## Problem description
Please repeat, exactly and without pictures, the lines of the entries below that run from the one containing "ATOM 25 C CA . PHE" through the one containing "ATOM 39 O O".
***** Data for processing
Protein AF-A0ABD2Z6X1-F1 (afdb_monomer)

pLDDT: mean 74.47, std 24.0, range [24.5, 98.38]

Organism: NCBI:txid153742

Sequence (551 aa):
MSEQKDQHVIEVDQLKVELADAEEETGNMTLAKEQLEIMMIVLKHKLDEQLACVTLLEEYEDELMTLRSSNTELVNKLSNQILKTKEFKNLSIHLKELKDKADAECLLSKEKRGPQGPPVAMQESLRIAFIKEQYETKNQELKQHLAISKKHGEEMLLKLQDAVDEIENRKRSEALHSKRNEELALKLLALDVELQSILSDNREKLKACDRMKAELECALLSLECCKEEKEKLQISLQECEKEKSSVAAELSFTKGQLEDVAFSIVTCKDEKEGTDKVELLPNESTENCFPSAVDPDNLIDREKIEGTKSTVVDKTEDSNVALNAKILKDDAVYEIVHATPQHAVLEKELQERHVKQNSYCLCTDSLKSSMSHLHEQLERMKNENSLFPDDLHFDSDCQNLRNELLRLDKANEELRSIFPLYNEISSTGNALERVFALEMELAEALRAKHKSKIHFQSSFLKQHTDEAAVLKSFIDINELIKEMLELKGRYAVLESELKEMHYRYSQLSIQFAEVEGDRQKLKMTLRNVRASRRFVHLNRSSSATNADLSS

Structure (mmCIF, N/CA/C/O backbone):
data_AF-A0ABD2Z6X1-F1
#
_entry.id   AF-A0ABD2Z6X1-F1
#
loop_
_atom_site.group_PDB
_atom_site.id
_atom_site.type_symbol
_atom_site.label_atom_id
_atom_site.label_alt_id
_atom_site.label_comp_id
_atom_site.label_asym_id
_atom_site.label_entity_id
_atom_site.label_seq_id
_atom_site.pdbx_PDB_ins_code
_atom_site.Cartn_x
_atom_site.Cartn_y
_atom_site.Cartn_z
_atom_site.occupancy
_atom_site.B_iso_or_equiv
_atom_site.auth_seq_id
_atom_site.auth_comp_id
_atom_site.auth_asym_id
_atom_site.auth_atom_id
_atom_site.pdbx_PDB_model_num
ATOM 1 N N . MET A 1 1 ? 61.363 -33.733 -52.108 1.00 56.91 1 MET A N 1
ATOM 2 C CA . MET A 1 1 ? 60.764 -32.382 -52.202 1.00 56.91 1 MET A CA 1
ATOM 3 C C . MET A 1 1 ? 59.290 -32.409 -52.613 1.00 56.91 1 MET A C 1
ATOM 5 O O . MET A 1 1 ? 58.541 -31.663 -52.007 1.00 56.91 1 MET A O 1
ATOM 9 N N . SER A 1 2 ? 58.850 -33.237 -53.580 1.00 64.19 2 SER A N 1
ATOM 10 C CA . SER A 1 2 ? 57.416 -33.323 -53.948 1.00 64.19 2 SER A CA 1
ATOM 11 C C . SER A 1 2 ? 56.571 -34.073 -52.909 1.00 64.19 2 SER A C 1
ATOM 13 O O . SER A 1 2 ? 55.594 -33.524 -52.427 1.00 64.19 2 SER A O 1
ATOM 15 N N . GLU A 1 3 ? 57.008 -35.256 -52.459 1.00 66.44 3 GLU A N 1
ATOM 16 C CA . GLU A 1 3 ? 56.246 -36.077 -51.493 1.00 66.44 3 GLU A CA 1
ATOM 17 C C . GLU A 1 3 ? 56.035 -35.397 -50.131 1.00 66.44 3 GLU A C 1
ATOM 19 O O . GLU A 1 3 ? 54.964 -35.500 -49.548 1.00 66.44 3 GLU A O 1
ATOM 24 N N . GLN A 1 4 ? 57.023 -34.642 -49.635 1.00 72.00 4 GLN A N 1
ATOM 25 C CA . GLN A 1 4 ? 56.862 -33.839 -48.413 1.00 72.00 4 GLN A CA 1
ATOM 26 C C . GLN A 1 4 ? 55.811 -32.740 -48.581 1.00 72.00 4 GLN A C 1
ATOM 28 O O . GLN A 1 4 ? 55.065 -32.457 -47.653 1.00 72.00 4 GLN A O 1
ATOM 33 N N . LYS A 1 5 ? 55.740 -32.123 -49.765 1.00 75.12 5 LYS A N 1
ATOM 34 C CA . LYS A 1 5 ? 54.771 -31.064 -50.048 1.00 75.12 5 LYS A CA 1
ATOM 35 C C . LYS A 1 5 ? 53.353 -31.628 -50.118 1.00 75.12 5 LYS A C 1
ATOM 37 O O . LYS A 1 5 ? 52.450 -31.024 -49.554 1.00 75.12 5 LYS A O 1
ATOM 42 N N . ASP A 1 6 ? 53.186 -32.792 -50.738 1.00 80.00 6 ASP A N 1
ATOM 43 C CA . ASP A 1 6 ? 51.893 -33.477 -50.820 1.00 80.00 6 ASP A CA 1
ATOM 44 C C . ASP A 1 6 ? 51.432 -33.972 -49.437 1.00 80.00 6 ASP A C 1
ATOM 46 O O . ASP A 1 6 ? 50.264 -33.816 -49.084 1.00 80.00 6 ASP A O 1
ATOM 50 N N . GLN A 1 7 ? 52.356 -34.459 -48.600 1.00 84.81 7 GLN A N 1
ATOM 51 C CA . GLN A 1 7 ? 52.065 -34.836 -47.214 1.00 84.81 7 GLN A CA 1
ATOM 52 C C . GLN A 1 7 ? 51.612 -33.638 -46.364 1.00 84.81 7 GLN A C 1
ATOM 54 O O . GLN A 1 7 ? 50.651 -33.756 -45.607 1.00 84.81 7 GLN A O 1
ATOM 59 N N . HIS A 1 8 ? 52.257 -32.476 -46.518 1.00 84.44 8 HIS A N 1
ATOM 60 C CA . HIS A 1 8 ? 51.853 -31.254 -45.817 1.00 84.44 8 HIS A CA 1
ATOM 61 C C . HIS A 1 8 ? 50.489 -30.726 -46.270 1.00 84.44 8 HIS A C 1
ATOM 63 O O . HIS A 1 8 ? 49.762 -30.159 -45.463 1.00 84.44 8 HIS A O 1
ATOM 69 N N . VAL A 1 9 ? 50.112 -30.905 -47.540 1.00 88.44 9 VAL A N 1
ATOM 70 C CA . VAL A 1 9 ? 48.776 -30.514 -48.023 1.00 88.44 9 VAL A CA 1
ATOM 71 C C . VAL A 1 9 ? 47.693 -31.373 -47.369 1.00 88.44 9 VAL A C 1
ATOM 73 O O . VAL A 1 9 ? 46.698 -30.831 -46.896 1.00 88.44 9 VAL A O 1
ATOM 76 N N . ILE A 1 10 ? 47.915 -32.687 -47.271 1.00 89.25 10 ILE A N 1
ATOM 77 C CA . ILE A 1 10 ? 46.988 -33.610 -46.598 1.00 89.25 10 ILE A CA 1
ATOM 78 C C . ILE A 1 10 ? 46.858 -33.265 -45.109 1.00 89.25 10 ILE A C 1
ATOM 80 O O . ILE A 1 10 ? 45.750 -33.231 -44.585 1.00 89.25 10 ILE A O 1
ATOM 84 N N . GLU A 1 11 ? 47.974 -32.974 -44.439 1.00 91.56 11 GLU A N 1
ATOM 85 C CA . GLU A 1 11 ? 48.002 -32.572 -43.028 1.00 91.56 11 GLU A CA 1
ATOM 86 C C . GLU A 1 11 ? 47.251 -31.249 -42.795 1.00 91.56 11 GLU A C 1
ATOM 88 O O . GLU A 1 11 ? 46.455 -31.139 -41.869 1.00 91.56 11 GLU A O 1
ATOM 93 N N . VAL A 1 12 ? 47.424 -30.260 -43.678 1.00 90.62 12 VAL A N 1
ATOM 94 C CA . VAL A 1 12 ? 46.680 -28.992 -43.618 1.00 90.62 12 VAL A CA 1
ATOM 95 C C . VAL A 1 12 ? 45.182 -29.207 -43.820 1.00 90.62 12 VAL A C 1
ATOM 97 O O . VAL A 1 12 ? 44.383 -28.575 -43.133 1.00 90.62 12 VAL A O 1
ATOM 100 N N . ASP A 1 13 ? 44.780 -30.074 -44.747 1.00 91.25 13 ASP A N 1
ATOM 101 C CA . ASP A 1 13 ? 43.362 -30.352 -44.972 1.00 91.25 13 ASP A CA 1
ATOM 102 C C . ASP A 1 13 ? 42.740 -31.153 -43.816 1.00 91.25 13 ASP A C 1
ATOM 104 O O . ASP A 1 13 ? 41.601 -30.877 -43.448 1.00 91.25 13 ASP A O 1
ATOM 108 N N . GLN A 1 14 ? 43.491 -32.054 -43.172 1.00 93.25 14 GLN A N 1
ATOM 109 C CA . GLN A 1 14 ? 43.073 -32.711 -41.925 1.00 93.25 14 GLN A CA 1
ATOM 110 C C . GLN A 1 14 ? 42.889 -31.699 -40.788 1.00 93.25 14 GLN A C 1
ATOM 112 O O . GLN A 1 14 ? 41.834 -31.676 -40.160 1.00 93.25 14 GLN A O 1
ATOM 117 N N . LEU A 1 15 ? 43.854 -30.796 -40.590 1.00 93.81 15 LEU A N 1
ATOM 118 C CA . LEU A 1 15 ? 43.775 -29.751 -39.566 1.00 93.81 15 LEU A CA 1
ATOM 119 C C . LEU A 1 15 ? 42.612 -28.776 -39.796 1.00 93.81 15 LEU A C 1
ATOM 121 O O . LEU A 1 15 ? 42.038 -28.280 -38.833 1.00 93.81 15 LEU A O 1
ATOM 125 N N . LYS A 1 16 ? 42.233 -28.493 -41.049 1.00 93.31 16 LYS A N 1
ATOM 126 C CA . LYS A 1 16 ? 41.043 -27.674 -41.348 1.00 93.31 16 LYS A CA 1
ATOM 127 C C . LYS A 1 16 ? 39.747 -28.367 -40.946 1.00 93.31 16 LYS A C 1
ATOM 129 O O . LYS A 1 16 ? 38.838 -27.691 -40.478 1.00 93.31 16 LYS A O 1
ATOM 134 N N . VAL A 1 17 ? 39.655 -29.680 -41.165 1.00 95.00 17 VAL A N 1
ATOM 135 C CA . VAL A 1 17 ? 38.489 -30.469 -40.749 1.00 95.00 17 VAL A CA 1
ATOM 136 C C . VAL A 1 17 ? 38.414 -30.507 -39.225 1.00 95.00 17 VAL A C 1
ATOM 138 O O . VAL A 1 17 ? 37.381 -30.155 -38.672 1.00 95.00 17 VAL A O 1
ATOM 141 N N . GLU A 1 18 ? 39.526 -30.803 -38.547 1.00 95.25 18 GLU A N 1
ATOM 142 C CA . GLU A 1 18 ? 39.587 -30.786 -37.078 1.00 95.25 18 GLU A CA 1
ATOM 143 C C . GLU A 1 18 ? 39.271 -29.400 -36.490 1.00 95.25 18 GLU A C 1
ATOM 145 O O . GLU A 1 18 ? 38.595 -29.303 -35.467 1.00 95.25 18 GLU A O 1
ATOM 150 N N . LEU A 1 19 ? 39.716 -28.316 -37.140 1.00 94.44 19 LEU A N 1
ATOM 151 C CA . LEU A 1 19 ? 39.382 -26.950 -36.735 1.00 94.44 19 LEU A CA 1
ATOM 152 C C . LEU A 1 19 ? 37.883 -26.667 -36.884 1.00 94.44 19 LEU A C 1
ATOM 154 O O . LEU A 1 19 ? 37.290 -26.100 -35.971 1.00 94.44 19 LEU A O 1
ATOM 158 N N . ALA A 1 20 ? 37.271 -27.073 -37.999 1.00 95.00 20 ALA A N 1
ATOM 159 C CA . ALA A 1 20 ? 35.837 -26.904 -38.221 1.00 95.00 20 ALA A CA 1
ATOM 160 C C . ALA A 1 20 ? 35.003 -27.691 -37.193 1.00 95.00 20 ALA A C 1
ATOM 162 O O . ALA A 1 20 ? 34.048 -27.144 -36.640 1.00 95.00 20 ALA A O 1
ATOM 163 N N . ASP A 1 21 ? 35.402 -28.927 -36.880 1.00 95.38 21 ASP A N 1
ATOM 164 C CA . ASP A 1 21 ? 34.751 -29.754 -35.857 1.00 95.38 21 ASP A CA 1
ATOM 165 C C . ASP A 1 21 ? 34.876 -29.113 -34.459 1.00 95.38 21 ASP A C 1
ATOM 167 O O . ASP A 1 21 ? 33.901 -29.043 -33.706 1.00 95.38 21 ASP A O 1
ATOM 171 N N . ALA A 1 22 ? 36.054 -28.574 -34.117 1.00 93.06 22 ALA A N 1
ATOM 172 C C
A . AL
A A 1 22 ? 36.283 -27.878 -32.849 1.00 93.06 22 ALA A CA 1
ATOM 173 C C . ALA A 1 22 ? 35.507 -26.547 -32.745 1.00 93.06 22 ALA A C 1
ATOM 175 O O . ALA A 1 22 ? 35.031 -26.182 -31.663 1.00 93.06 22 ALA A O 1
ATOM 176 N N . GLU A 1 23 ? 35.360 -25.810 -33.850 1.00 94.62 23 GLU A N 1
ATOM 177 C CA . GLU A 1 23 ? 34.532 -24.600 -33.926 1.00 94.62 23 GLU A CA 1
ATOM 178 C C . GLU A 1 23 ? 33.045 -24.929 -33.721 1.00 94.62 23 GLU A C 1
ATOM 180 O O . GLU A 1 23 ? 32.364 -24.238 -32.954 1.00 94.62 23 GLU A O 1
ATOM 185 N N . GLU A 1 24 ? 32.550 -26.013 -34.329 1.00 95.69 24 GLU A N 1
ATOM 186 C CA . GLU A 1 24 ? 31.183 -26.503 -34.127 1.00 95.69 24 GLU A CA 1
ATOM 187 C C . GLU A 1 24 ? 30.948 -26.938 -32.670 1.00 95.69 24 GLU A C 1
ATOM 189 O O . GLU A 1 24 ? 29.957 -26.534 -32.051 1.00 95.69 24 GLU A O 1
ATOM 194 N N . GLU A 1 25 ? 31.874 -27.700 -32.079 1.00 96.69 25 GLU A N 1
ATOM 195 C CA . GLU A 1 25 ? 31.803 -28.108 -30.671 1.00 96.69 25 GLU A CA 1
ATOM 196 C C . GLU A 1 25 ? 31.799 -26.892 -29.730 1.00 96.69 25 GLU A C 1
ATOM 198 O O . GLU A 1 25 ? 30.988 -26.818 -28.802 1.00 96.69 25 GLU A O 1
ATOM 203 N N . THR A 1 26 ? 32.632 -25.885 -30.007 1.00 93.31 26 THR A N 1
**********
***** Data for processing
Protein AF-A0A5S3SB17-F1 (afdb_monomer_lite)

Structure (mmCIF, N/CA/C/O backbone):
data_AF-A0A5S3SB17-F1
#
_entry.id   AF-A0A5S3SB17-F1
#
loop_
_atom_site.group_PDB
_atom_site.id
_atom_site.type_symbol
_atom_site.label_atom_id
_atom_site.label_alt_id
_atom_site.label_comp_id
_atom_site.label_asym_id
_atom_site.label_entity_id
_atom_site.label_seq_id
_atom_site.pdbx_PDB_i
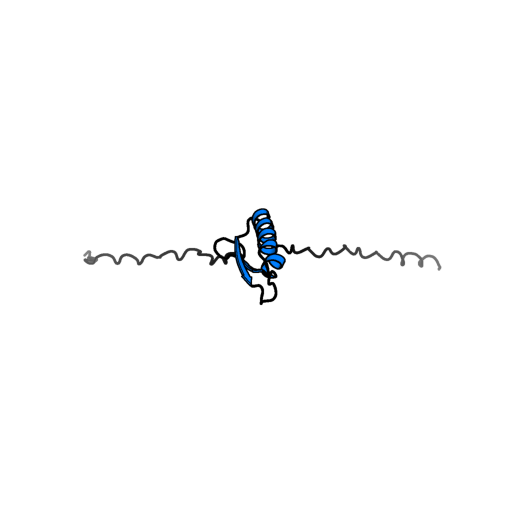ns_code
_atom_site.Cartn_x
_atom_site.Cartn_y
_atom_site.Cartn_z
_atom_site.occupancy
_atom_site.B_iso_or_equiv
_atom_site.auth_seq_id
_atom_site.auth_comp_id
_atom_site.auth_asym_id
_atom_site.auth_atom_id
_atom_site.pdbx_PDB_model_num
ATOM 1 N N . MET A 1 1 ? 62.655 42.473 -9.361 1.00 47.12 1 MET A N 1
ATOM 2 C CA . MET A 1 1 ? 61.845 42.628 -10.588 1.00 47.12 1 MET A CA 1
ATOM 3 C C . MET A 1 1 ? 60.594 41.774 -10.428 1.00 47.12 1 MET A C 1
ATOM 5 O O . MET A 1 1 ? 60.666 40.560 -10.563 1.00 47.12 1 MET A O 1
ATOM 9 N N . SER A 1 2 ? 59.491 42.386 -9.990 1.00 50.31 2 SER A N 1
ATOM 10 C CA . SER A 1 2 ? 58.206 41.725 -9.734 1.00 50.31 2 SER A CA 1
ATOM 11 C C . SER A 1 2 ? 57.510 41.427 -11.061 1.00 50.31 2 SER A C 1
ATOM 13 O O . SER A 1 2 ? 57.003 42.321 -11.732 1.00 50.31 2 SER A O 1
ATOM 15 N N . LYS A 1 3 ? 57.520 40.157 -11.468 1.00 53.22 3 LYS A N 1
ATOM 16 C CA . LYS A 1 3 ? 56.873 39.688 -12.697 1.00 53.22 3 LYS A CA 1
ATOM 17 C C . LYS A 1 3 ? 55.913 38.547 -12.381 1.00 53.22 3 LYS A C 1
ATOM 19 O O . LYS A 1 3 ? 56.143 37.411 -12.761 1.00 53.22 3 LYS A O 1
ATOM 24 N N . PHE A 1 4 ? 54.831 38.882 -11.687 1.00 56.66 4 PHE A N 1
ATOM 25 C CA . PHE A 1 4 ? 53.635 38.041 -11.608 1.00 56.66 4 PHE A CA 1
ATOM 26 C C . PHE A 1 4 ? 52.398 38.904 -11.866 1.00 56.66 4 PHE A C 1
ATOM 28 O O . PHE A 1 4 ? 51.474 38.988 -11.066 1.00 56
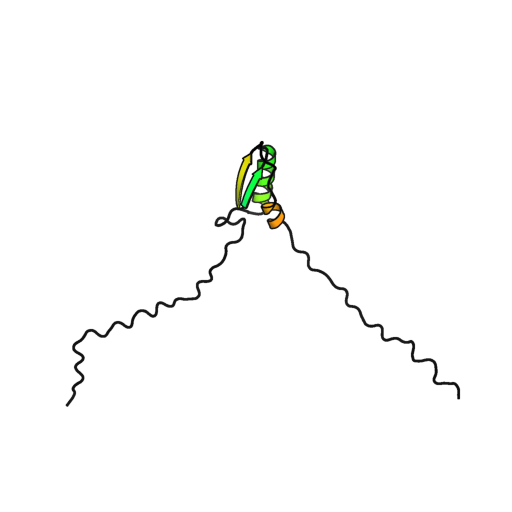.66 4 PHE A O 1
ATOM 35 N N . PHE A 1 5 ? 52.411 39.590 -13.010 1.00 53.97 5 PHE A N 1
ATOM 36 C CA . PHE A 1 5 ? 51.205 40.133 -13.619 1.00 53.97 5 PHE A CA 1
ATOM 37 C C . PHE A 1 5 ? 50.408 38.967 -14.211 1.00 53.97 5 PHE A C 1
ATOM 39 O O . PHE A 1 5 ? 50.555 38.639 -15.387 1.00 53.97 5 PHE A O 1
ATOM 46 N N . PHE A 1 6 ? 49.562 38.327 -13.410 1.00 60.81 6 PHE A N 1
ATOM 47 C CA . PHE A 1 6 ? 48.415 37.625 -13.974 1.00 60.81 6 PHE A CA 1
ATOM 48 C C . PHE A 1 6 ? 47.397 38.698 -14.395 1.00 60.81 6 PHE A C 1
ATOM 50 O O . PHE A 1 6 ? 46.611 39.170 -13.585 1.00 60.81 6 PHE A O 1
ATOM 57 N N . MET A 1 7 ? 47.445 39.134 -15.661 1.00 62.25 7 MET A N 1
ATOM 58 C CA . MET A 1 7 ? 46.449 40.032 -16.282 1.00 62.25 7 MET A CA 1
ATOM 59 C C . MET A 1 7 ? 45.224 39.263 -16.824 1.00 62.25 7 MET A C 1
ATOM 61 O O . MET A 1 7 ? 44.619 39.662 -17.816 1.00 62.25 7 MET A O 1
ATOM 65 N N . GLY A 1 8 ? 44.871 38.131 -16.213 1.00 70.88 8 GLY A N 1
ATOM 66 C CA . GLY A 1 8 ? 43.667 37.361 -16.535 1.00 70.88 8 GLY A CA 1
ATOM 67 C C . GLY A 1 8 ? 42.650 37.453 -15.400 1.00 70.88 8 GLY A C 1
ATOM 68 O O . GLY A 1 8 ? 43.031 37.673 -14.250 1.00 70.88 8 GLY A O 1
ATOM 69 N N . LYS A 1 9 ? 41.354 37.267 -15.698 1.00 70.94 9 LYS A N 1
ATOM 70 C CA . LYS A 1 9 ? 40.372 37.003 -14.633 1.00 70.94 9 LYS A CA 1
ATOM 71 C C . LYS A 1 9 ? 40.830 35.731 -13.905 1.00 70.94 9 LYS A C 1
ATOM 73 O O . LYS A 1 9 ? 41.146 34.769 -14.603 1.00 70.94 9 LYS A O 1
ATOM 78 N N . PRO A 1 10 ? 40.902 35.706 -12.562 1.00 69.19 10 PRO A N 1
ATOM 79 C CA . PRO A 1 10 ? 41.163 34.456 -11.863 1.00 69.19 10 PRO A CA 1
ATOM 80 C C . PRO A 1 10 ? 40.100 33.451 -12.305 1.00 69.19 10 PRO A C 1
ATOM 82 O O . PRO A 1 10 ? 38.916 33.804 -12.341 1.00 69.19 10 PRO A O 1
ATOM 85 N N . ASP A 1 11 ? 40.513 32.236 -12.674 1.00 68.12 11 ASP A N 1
**********
## The completed task
ATOM 25 C CA . PHE A 1 4 ? 53.635 38.041 -11.608 1.00 56.66 4 PHE A CA 1
ATOM 26 C C . PHE A 1 4 ? 52.398 38.904 -11.866 1.00 56.66 4 PHE A C 1
ATOM 28 O O . PHE A 1 4 ? 51.474 38.988 -11.066 1.00 56
.66 4 PHE A O 1
ATOM 35 N N . PHE A 1 5 ? 52.411 39.590 -13.010 1.00 53.97 5 PHE A N 1
ATOM 36 C CA . PHE A 1 5 ? 51.205 40.133 -13.619 1.00 53.97 5 PHE A CA 1
ATOM 37 C C . PHE A 1 5 ? 50.408 38.967 -14.211 1.00 53.97 5 PHE A C 1
ATOM 39 O O . PHE A 1 5 ? 50.555 38.639 -15.387 1.00 53.97 5 PHE A O 1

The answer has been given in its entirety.